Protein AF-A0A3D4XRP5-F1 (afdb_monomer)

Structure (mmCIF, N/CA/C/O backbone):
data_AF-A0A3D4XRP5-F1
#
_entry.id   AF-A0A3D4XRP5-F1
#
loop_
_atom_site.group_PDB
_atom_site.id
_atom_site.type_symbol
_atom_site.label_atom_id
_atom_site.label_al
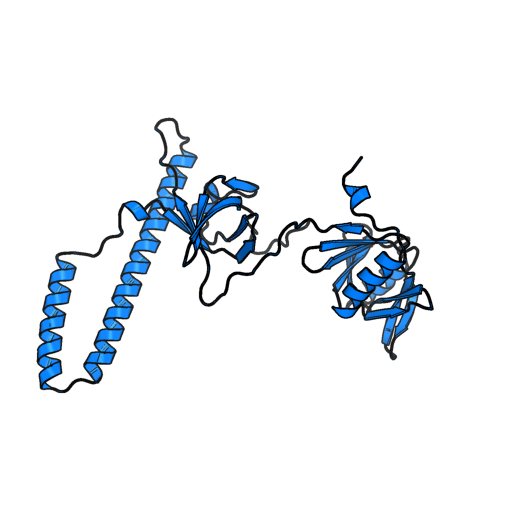t_id
_atom_site.label_comp_id
_atom_site.label_asym_id
_atom_site.label_entity_id
_atom_site.label_seq_id
_atom_site.pdbx_PDB_ins_code
_atom_site.Cartn_x
_atom_site.Cartn_y
_atom_site.Cartn_z
_atom_site.occupancy
_atom_site.B_iso_or_equiv
_atom_site.auth_seq_id
_atom_site.auth_comp_id
_atom_site.auth_asym_id
_atom_site.auth_atom_id
_atom_site.pdbx_PDB_model_num
ATOM 1 N N . MET A 1 1 ? -18.585 21.116 16.606 1.00 37.97 1 MET A N 1
ATOM 2 C CA . MET A 1 1 ? -19.011 19.734 16.906 1.00 37.97 1 MET A CA 1
ATOM 3 C C . MET A 1 1 ? -17.926 18.856 16.323 1.00 37.97 1 MET A C 1
ATOM 5 O O . MET A 1 1 ? -17.648 19.018 15.146 1.00 37.97 1 MET A O 1
ATOM 9 N N . SER A 1 2 ? -17.192 18.111 17.147 1.00 38.34 2 SER A N 1
ATOM 10 C CA . SER A 1 2 ? -16.049 17.314 16.686 1.00 38.34 2 SER A CA 1
ATOM 11 C C . SER A 1 2 ? -16.530 16.203 15.754 1.00 38.34 2 SER A C 1
ATOM 13 O O . SER A 1 2 ? -17.490 15.514 16.096 1.00 38.34 2 SER A O 1
ATOM 15 N N . ASP A 1 3 ? -15.861 16.021 14.612 1.00 48.78 3 ASP A N 1
ATOM 16 C CA . ASP A 1 3 ? -16.167 14.993 13.597 1.00 48.78 3 ASP A CA 1
ATOM 17 C C . ASP A 1 3 ? -16.326 13.574 14.184 1.00 48.78 3 ASP A C 1
ATOM 19 O O . ASP A 1 3 ? -17.028 12.735 13.619 1.00 48.78 3 ASP A O 1
ATOM 23 N N . ASP A 1 4 ? -15.745 13.338 15.362 1.00 53.81 4 ASP A N 1
ATOM 24 C CA . ASP A 1 4 ? -15.741 12.079 16.107 1.00 53.81 4 ASP A CA 1
ATOM 25 C C . ASP A 1 4 ? -17.139 11.589 16.544 1.00 53.81 4 ASP A C 1
ATOM 27 O O . ASP A 1 4 ? -17.409 10.388 16.543 1.00 53.81 4 ASP A O 1
ATOM 31 N N . ASP A 1 5 ? -18.077 12.500 16.840 1.00 60.59 5 ASP A N 1
ATOM 32 C CA . ASP A 1 5 ? -19.443 12.116 17.242 1.00 60.59 5 ASP A CA 1
ATOM 33 C C . ASP A 1 5 ? -20.288 11.631 16.052 1.00 60.59 5 ASP A C 1
ATOM 35 O O . ASP A 1 5 ? -21.207 10.829 16.229 1.00 60.59 5 ASP A O 1
ATOM 39 N N . SER A 1 6 ? -19.973 12.077 14.829 1.00 70.00 6 SER A N 1
ATOM 40 C CA . SER A 1 6 ? -20.727 11.702 13.621 1.00 70.00 6 SER A CA 1
ATOM 41 C C . SER A 1 6 ? -20.531 10.233 13.228 1.00 70.00 6 SER A C 1
ATOM 43 O O . SER A 1 6 ? -21.420 9.619 12.638 1.00 70.00 6 SER A O 1
ATOM 45 N N . ALA A 1 7 ? -19.385 9.654 13.598 1.00 85.56 7 ALA A N 1
ATOM 46 C CA . ALA A 1 7 ? -19.018 8.273 13.302 1.00 85.56 7 ALA A CA 1
ATOM 47 C C . ALA A 1 7 ? -19.453 7.275 14.391 1.00 85.56 7 ALA A C 1
ATOM 49 O O . ALA A 1 7 ? -19.288 6.061 14.225 1.00 85.56 7 ALA A O 1
ATOM 50 N N . MET A 1 8 ? -19.988 7.764 15.515 1.00 92.62 8 MET A N 1
ATOM 51 C CA . MET A 1 8 ? -20.357 6.934 16.656 1.00 92.62 8 MET A CA 1
ATOM 52 C C . MET A 1 8 ? -21.778 6.385 16.509 1.00 92.62 8 MET A C 1
ATOM 54 O O . MET A 1 8 ? -22.776 7.091 16.664 1.00 92.62 8 MET A O 1
ATOM 58 N N . LEU A 1 9 ? -21.896 5.081 16.274 1.00 93.38 9 LEU A N 1
ATOM 59 C CA . LEU A 1 9 ? -23.184 4.402 16.220 1.00 93.38 9 LEU A CA 1
ATOM 60 C C . LEU A 1 9 ? -23.665 4.081 17.634 1.00 93.38 9 LEU A C 1
ATOM 62 O O . LEU A 1 9 ? -22.993 3.370 18.375 1.00 93.38 9 LEU A O 1
ATOM 66 N N . ARG A 1 10 ? -24.861 4.561 17.984 1.00 93.75 10 ARG A N 1
ATOM 67 C CA . ARG A 1 10 ? -25.549 4.253 19.258 1.00 93.75 10 ARG A CA 1
ATOM 68 C C . ARG A 1 10 ? -26.832 3.438 19.068 1.00 93.75 10 ARG A C 1
ATOM 70 O O . ARG A 1 10 ? -27.424 2.951 20.025 1.00 93.75 10 ARG A O 1
ATOM 77 N N . ASN A 1 11 ? -27.291 3.280 17.825 1.00 93.50 11 ASN A N 1
ATOM 78 C CA . ASN A 1 11 ? -28.471 2.478 17.522 1.00 93.50 11 ASN A CA 1
ATOM 79 C C . ASN A 1 11 ? -28.131 0.982 17.609 1.00 93.50 11 ASN A C 1
ATOM 81 O O . ASN A 1 11 ? -27.345 0.472 16.810 1.00 93.50 11 ASN A O 1
ATOM 85 N N . ARG A 1 12 ? -28.778 0.262 18.534 1.00 92.50 12 ARG A N 1
ATOM 86 C CA . ARG A 1 12 ? -28.520 -1.164 18.782 1.00 92.50 12 ARG A CA 1
ATOM 87 C C . ARG A 1 12 ? -28.665 -2.038 17.535 1.00 92.50 12 ARG A C 1
ATOM 89 O O . ARG A 1 12 ? -27.840 -2.919 17.329 1.00 92.50 12 ARG A O 1
ATOM 96 N N . ALA A 1 13 ? -29.671 -1.809 16.690 1.00 92.12 13 ALA A N 1
ATOM 97 C CA . ALA A 1 13 ? -29.862 -2.611 15.480 1.00 92.12 13 ALA A CA 1
ATOM 98 C C . ALA A 1 13 ? -28.708 -2.414 14.482 1.00 92.12 13 ALA A C 1
ATOM 100 O O . ALA A 1 13 ? -28.219 -3.389 13.911 1.00 92.12 13 ALA A O 1
ATOM 101 N N . MET A 1 14 ? -28.222 -1.176 14.328 1.00 92.94 14 MET A N 1
ATOM 102 C CA . MET A 1 14 ? -27.056 -0.878 13.487 1.00 92.94 14 MET A CA 1
ATOM 103 C C . MET A 1 14 ? -25.769 -1.485 14.050 1.00 92.94 14 MET A C 1
ATOM 105 O O . MET A 1 14 ? -25.023 -2.115 13.307 1.00 92.94 14 MET A O 1
ATOM 109 N N . ILE A 1 15 ? -25.538 -1.356 15.361 1.00 95.38 15 ILE A N 1
ATOM 110 C CA . ILE A 1 15 ? -24.381 -1.956 16.043 1.00 95.38 15 ILE A CA 1
ATOM 111 C C . ILE A 1 15 ? -24.353 -3.467 15.793 1.00 95.38 15 ILE A C 1
ATOM 113 O O . ILE A 1 15 ? -23.341 -4.020 15.367 1.00 95.38 15 ILE A O 1
ATOM 117 N N . VAL A 1 16 ? -25.488 -4.134 16.004 1.00 95.25 16 VAL A N 1
ATOM 118 C CA . VAL A 1 16 ? -25.624 -5.580 15.820 1.00 95.25 16 VAL A CA 1
ATOM 119 C C . VAL A 1 16 ? -25.380 -6.000 14.373 1.00 95.25 16 VAL A C 1
ATOM 121 O O . VAL A 1 16 ? -24.673 -6.979 14.145 1.00 95.25 16 VAL A O 1
ATOM 124 N N . ASN A 1 17 ? -25.938 -5.273 13.403 1.00 94.88 17 ASN A N 1
ATOM 125 C CA . ASN A 1 17 ? -25.740 -5.566 11.985 1.00 94.88 17 ASN A CA 1
ATOM 126 C C . ASN A 1 17 ? -24.255 -5.453 11.597 1.00 94.88 17 ASN A C 1
ATOM 128 O O . ASN A 1 17 ? -23.679 -6.378 11.026 1.00 94.88 17 ASN A O 1
ATOM 132 N N . ASN A 1 18 ? -23.603 -4.364 12.002 1.00 95.19 18 ASN A N 1
ATOM 133 C CA . ASN A 1 18 ? -22.201 -4.118 11.689 1.00 95.19 18 ASN A CA 1
ATOM 134 C C . ASN A 1 18 ? -21.276 -5.144 12.363 1.00 95.19 18 ASN A C 1
ATOM 136 O O . ASN A 1 18 ? -20.392 -5.696 11.710 1.00 95.19 18 ASN A O 1
ATOM 140 N N . LEU A 1 19 ? -21.509 -5.483 13.634 1.00 96.00 19 LEU A N 1
ATOM 141 C CA . LEU A 1 19 ? -20.750 -6.534 14.325 1.00 96.00 19 LEU A CA 1
ATOM 142 C C . LEU A 1 19 ? -20.982 -7.917 13.698 1.00 96.00 19 LEU A C 1
ATOM 144 O O . LEU A 1 19 ? -20.038 -8.697 13.577 1.00 96.00 19 LEU A O 1
ATOM 148 N N . ALA A 1 20 ? -22.196 -8.211 13.222 1.00 95.44 20 ALA A N 1
ATOM 149 C CA . ALA A 1 20 ? -22.474 -9.436 12.474 1.00 95.44 20 ALA A CA 1
ATOM 150 C C . ALA A 1 20 ? -21.698 -9.492 11.146 1.00 95.44 20 ALA A C 1
ATOM 152 O O . ALA A 1 20 ? -21.226 -10.564 10.762 1.00 95.44 20 ALA A O 1
ATOM 153 N N . MET A 1 21 ? -21.500 -8.354 10.468 1.00 95.88 21 MET A N 1
ATOM 154 C CA . MET A 1 21 ? -20.631 -8.282 9.289 1.00 95.88 21 MET A CA 1
ATOM 155 C C . MET A 1 21 ? -19.173 -8.605 9.635 1.00 95.88 21 MET A C 1
ATOM 157 O O . MET A 1 21 ? -18.540 -9.364 8.900 1.00 95.88 21 MET A O 1
ATOM 161 N N . LEU A 1 22 ? -18.652 -8.095 10.754 1.00 96.31 22 LEU A N 1
ATOM 162 C CA . LEU A 1 22 ? -17.289 -8.410 11.202 1.00 96.31 22 LEU A CA 1
ATOM 163 C C . LEU A 1 22 ? -17.122 -9.901 11.527 1.00 96.31 22 LEU A C 1
ATOM 165 O O . LEU A 1 22 ? -16.158 -10.530 11.093 1.00 96.31 22 LEU A O 1
ATOM 169 N N . VAL A 1 23 ? -18.094 -10.485 12.236 1.00 96.44 23 VAL A N 1
ATOM 170 C CA . VAL A 1 23 ? -18.140 -11.922 12.555 1.00 96.44 23 VAL A CA 1
ATOM 171 C C . VAL A 1 23 ? -18.177 -12.767 11.281 1.00 96.44 23 VAL A C 1
ATOM 173 O O . VAL A 1 23 ? -17.403 -13.711 11.133 1.00 96.44 23 VAL A O 1
ATOM 176 N N . LYS A 1 24 ? -19.045 -12.417 10.323 1.00 95.75 24 LYS A N 1
ATOM 177 C CA . LYS A 1 24 ? -19.180 -13.144 9.051 1.00 95.75 24 LYS A CA 1
ATOM 178 C C . LYS A 1 24 ? -17.863 -13.194 8.272 1.00 95.75 24
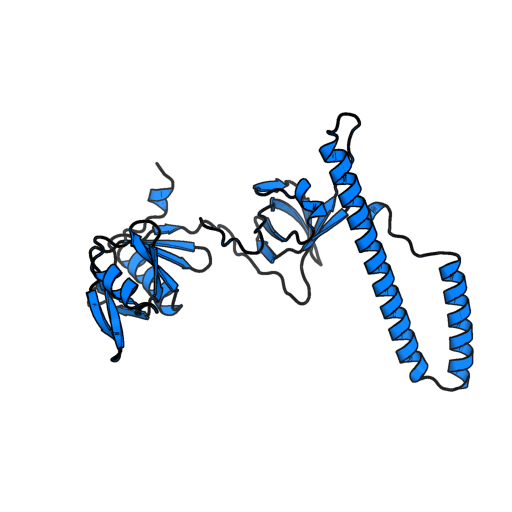 LYS A C 1
ATOM 180 O O . LYS A 1 24 ? -17.574 -14.207 7.640 1.00 95.75 24 LYS A O 1
ATOM 185 N N . ASN A 1 25 ? -17.073 -12.122 8.331 1.00 94.44 25 ASN A N 1
ATOM 186 C CA . ASN A 1 25 ? -15.774 -12.025 7.666 1.00 94.44 25 ASN A CA 1
ATOM 187 C C . ASN A 1 25 ? -14.600 -12.494 8.542 1.00 94.44 25 ASN A C 1
ATOM 189 O O . ASN A 1 25 ? -13.457 -12.387 8.106 1.00 94.44 25 ASN A O 1
ATOM 193 N N . LYS A 1 26 ? -14.863 -13.017 9.752 1.00 92.00 26 LYS A N 1
ATOM 194 C CA . LYS A 1 26 ? -13.847 -13.451 10.725 1.00 92.00 26 LYS A CA 1
ATOM 195 C C . LYS A 1 26 ? -12.766 -12.390 10.938 1.00 92.00 26 LYS A C 1
ATOM 197 O O . LYS A 1 26 ? -11.572 -12.674 10.862 1.00 92.00 26 LYS A O 1
ATOM 202 N N . CYS A 1 27 ? -13.186 -11.144 11.145 1.00 90.81 27 CYS A N 1
ATOM 203 C CA . CYS A 1 27 ? -12.250 -10.041 11.293 1.00 90.81 27 CYS A CA 1
ATOM 204 C C . CYS A 1 27 ? -11.334 -10.248 12.502 1.00 90.81 27 CYS A C 1
ATOM 206 O O . CYS A 1 27 ? -11.801 -10.536 13.609 1.00 90.81 27 CYS A O 1
ATOM 208 N N . ASN A 1 28 ? -10.038 -10.029 12.281 1.00 94.31 28 ASN A N 1
ATOM 209 C CA . ASN A 1 28 ? -9.062 -9.894 13.351 1.00 94.31 28 ASN A CA 1
ATOM 210 C C . ASN A 1 28 ? -9.338 -8.607 14.129 1.00 94.31 28 ASN A C 1
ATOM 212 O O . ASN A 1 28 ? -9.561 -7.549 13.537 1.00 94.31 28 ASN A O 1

WORK TASK => Print exactly the lines between the line containing "ATOM 178 C C" and the last line of the entries above, including both, and nothing besides; skip the pictures.

RESPONSE TO THIS EXERCISE =>
ATOM 178 C C . LYS A 1 24 ? -17.863 -13.194 8.272 1.00 95.75 24
 LYS A C 1
ATOM 180 O O . LYS A 1 24 ? -17.574 -14.207 7.640 1.00 95.75 24 LYS A O 1
ATOM 185 N N . ASN A 1 25 ? -17.073 -12.122 8.331 1.00 94.44 25 ASN A N 1
ATOM 186 C CA . ASN A 1 25 ? -15.774 -12.025 7.666 1.00 94.44 25 ASN A CA 1
ATOM 187 C C . ASN A 1 25 ? -14.600 -12.494 8.542 1.00 94.44 25 ASN A C 1
ATOM 189 O O . ASN A 1 25 ? -13.457 -12.387 8.106 1.00 94.44 25 ASN A O 1
ATOM 193 N N . LYS A 1 26 ? -14.863 -13.017 9.752 1.00 92.00 26 LYS A N 1
ATOM 194 C CA . LYS A 1 26 ? -13.847 -13.451 10.725 1.00 92.00 26 LYS A CA 1
ATOM 195 C C . LYS A 1 26 ? -12.766 -12.390 10.938 1.00 92.00 26 LYS A C 1
ATOM 197 O O . LYS A 1 26 ? -11.572 -12.674 10.862 1.00 92.00 26 LYS A O 1
ATOM 202 N N . CYS A 1 27 ? -13.186 -11.144 11.145 1.00 90.81 27 CYS A N 1
ATOM 203 C CA . CYS A 1 27 ? -12.250 -10.041 11.293 1.00 90.81 27 CYS A CA 1
ATOM 204 C C . CYS A 1 27 ? -11.334 -10.248 12.502 1.00 90.81 27 CYS A C 1
ATOM 206 O O . CYS A 1 27 ? -11.801 -10.536 13.609 1.00 90.81 27 CYS A O 1
ATOM 208 N N . ASN A 1 28 ? -10.038 -10.029 12.281 1.00 94.31 28 ASN A N 1
ATOM 209 C CA . ASN A 1 28 ? -9.062 -9.894 13.351 1.00 94.31 28 ASN A CA 1
ATOM 210 C C . ASN A 1 28 ? -9.338 -8.607 14.129 1.00 94.31 28 ASN A C 1
ATOM 212 O O . ASN A 1 28 ? -9.561 -7.549 13.537 1.00 94.31 28 ASN A O 1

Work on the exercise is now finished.